*** Opening of DATA LISTING ***
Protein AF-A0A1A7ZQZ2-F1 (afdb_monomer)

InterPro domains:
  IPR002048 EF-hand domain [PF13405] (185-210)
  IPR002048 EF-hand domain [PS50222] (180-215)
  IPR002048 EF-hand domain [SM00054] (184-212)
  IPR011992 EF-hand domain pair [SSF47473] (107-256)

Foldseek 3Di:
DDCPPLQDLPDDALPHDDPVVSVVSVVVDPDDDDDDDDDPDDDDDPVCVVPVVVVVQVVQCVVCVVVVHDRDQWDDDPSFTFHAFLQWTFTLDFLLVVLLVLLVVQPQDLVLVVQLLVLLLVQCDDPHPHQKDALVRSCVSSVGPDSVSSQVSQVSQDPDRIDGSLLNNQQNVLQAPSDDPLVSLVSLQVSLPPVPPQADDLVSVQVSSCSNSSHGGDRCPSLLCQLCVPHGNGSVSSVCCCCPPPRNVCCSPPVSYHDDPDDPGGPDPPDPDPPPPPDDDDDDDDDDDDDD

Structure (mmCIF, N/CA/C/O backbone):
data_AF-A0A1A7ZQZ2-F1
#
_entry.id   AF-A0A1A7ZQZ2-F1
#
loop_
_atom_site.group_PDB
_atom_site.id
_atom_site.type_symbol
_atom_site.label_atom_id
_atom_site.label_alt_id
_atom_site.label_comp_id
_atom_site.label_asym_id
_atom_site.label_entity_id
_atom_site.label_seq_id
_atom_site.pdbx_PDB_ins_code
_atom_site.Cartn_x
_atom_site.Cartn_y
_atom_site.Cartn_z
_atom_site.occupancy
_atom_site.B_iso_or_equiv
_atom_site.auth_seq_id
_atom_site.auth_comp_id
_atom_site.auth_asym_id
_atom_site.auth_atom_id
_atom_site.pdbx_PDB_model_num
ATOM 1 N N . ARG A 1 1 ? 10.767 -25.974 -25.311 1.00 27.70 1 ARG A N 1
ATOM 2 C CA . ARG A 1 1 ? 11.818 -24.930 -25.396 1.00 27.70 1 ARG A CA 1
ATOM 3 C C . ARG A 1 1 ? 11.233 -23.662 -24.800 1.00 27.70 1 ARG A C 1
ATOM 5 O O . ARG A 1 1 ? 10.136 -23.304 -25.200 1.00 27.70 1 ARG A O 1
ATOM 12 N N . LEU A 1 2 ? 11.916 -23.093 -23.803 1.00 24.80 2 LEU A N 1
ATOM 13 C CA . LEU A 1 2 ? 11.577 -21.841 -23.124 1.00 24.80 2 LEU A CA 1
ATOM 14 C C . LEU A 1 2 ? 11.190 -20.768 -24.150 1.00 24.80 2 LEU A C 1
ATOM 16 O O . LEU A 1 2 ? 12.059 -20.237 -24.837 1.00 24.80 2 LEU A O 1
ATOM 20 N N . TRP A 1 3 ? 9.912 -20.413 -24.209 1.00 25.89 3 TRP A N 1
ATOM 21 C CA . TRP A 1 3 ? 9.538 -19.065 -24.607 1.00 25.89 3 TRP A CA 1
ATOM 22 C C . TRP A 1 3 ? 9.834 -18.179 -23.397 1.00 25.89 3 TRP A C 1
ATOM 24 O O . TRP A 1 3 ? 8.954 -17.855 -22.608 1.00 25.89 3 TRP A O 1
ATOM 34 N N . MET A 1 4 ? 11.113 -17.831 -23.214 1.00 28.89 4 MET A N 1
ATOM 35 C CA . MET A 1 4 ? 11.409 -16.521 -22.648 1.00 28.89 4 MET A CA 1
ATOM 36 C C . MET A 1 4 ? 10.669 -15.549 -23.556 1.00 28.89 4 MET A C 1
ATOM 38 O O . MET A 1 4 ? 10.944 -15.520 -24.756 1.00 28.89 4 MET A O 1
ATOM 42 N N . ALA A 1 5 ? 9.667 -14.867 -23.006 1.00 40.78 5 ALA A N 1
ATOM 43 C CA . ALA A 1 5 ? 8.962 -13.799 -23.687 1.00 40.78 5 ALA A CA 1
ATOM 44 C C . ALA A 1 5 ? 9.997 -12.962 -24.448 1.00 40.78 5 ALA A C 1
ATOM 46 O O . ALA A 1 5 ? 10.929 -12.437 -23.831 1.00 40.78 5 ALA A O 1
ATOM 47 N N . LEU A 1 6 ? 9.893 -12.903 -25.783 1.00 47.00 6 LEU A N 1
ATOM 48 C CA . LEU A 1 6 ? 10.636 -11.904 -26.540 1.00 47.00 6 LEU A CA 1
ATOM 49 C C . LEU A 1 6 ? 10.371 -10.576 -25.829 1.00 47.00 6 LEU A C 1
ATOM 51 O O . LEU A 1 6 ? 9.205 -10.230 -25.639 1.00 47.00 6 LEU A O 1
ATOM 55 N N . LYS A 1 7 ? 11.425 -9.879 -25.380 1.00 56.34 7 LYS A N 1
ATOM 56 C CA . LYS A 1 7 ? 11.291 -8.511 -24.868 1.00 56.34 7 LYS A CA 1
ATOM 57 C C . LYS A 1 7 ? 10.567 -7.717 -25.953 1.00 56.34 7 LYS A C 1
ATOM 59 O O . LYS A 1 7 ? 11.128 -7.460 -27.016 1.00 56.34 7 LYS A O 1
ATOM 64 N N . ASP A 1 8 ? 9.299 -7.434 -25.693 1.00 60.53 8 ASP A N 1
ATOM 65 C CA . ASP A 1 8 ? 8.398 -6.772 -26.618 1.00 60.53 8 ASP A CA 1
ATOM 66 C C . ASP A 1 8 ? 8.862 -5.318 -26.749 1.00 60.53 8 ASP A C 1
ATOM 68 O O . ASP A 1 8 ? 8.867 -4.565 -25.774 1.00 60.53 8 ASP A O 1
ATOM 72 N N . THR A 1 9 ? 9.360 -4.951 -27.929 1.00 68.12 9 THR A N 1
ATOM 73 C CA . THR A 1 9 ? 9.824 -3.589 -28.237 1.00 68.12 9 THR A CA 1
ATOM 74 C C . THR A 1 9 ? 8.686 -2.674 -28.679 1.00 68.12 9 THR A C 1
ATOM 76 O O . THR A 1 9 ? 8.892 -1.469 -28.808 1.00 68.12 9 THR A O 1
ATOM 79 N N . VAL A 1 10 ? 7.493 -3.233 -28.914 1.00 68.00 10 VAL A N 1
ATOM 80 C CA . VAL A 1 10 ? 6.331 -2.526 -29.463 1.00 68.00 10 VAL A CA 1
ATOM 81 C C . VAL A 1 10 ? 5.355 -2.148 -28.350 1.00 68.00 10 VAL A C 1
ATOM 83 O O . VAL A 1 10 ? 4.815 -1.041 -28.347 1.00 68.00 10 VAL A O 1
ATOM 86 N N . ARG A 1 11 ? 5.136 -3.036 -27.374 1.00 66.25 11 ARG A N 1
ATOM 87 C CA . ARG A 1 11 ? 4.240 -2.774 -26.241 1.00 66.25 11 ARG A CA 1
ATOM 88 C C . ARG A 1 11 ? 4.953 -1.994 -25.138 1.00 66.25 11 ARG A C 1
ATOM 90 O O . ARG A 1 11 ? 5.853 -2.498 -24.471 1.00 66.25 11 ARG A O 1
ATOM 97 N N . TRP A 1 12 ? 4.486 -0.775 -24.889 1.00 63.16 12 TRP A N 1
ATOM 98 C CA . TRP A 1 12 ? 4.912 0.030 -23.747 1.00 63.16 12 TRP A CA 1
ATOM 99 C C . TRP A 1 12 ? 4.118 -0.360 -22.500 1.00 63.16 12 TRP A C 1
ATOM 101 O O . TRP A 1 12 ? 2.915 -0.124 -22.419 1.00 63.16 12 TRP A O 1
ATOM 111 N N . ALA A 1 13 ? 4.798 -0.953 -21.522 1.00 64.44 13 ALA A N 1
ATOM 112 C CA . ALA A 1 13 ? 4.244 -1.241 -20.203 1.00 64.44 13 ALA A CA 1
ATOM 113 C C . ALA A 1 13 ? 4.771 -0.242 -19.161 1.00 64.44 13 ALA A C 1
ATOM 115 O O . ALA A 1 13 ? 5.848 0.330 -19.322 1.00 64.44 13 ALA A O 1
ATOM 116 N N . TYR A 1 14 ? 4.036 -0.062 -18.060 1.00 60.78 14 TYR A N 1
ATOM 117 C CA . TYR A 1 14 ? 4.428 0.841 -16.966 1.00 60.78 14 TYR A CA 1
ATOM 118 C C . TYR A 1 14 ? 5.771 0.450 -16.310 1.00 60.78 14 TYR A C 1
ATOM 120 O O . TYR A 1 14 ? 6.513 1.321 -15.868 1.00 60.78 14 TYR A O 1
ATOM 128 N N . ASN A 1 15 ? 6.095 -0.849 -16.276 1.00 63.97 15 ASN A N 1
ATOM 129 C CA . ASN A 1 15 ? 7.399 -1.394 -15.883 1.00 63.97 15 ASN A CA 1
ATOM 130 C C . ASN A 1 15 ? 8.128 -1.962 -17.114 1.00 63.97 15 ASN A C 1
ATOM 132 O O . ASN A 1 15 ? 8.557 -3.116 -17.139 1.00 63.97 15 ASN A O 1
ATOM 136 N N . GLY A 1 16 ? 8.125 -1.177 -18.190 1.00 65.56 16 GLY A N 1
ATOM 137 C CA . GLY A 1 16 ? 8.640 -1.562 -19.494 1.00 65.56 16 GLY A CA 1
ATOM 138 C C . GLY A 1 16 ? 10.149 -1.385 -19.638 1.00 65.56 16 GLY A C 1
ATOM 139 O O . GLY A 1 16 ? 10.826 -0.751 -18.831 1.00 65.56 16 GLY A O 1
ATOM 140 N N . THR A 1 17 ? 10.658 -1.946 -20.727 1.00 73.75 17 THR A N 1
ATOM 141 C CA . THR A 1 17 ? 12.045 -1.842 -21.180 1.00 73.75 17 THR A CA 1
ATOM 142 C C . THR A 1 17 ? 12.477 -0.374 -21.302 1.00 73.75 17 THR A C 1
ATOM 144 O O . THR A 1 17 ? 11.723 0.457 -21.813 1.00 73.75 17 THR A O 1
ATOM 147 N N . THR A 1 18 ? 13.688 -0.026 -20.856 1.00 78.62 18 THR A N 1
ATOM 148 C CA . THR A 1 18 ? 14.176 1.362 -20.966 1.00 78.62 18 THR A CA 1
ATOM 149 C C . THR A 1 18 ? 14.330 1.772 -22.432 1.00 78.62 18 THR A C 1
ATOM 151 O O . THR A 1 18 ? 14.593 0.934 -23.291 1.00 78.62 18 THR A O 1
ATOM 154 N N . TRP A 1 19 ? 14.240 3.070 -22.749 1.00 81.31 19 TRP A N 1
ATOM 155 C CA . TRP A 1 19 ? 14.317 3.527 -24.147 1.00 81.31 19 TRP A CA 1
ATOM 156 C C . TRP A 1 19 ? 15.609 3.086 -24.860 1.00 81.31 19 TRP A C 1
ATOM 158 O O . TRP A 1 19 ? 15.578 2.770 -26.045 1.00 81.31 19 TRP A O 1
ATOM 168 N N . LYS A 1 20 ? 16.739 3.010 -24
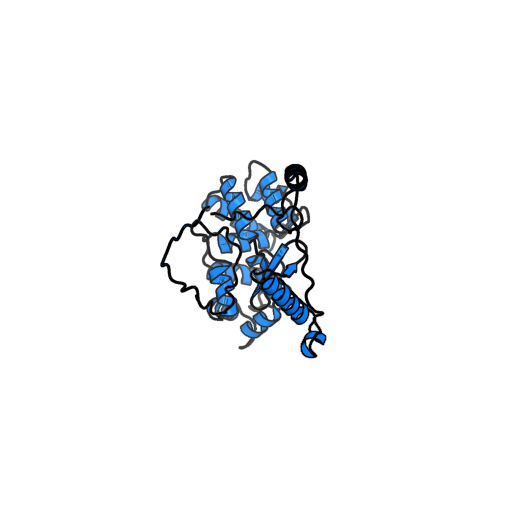.139 1.00 85.12 20 LYS A N 1
ATOM 169 C CA . LYS A 1 20 ? 18.024 2.541 -24.687 1.00 85.12 20 LYS A CA 1
ATOM 170 C C . LYS A 1 20 ? 17.965 1.068 -25.064 1.00 85.12 20 LYS A C 1
ATOM 172 O O . LYS A 1 20 ? 18.412 0.687 -26.141 1.00 85.12 20 LYS A O 1
ATOM 177 N N . GLU A 1 21 ? 17.399 0.251 -24.182 1.00 82.94 21 GLU A N 1
ATOM 178 C CA . GLU A 1 21 ? 17.179 -1.165 -24.450 1.00 82.94 21 GLU A CA 1
ATOM 179 C C . GLU A 1 21 ? 16.176 -1.356 -25.593 1.00 82.94 21 GLU A C 1
ATOM 181 O O . GLU A 1 21 ? 16.406 -2.205 -26.442 1.00 82.94 21 GLU A O 1
ATOM 186 N N . VAL A 1 22 ? 15.108 -0.553 -25.670 1.00 84.38 22 VAL A N 1
ATOM 187 C CA . VAL A 1 22 ? 14.148 -0.598 -26.787 1.00 84.38 22 VAL A CA 1
ATOM 188 C C . VAL A 1 22 ? 14.855 -0.310 -28.106 1.00 84.38 22 VAL A C 1
ATOM 190 O O . VAL A 1 22 ? 14.703 -1.086 -29.045 1.00 84.38 22 VAL A O 1
ATOM 193 N N . VAL A 1 23 ? 15.662 0.754 -28.175 1.00 85.69 23 VAL A N 1
ATOM 194 C CA . VAL A 1 23 ? 16.446 1.080 -29.375 1.00 85.69 23 VAL A CA 1
ATOM 195 C C . VAL A 1 23 ? 17.375 -0.075 -29.726 1.00 85.69 23 VAL A C 1
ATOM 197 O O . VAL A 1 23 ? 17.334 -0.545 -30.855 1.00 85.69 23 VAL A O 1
*** Close of DATA LISTING ***
- WHAT THE EXERCISE ASKS -
Determine how many lines above contain "hand" as a word or string. Give the number alone.

- RESPONSE BELOW -
4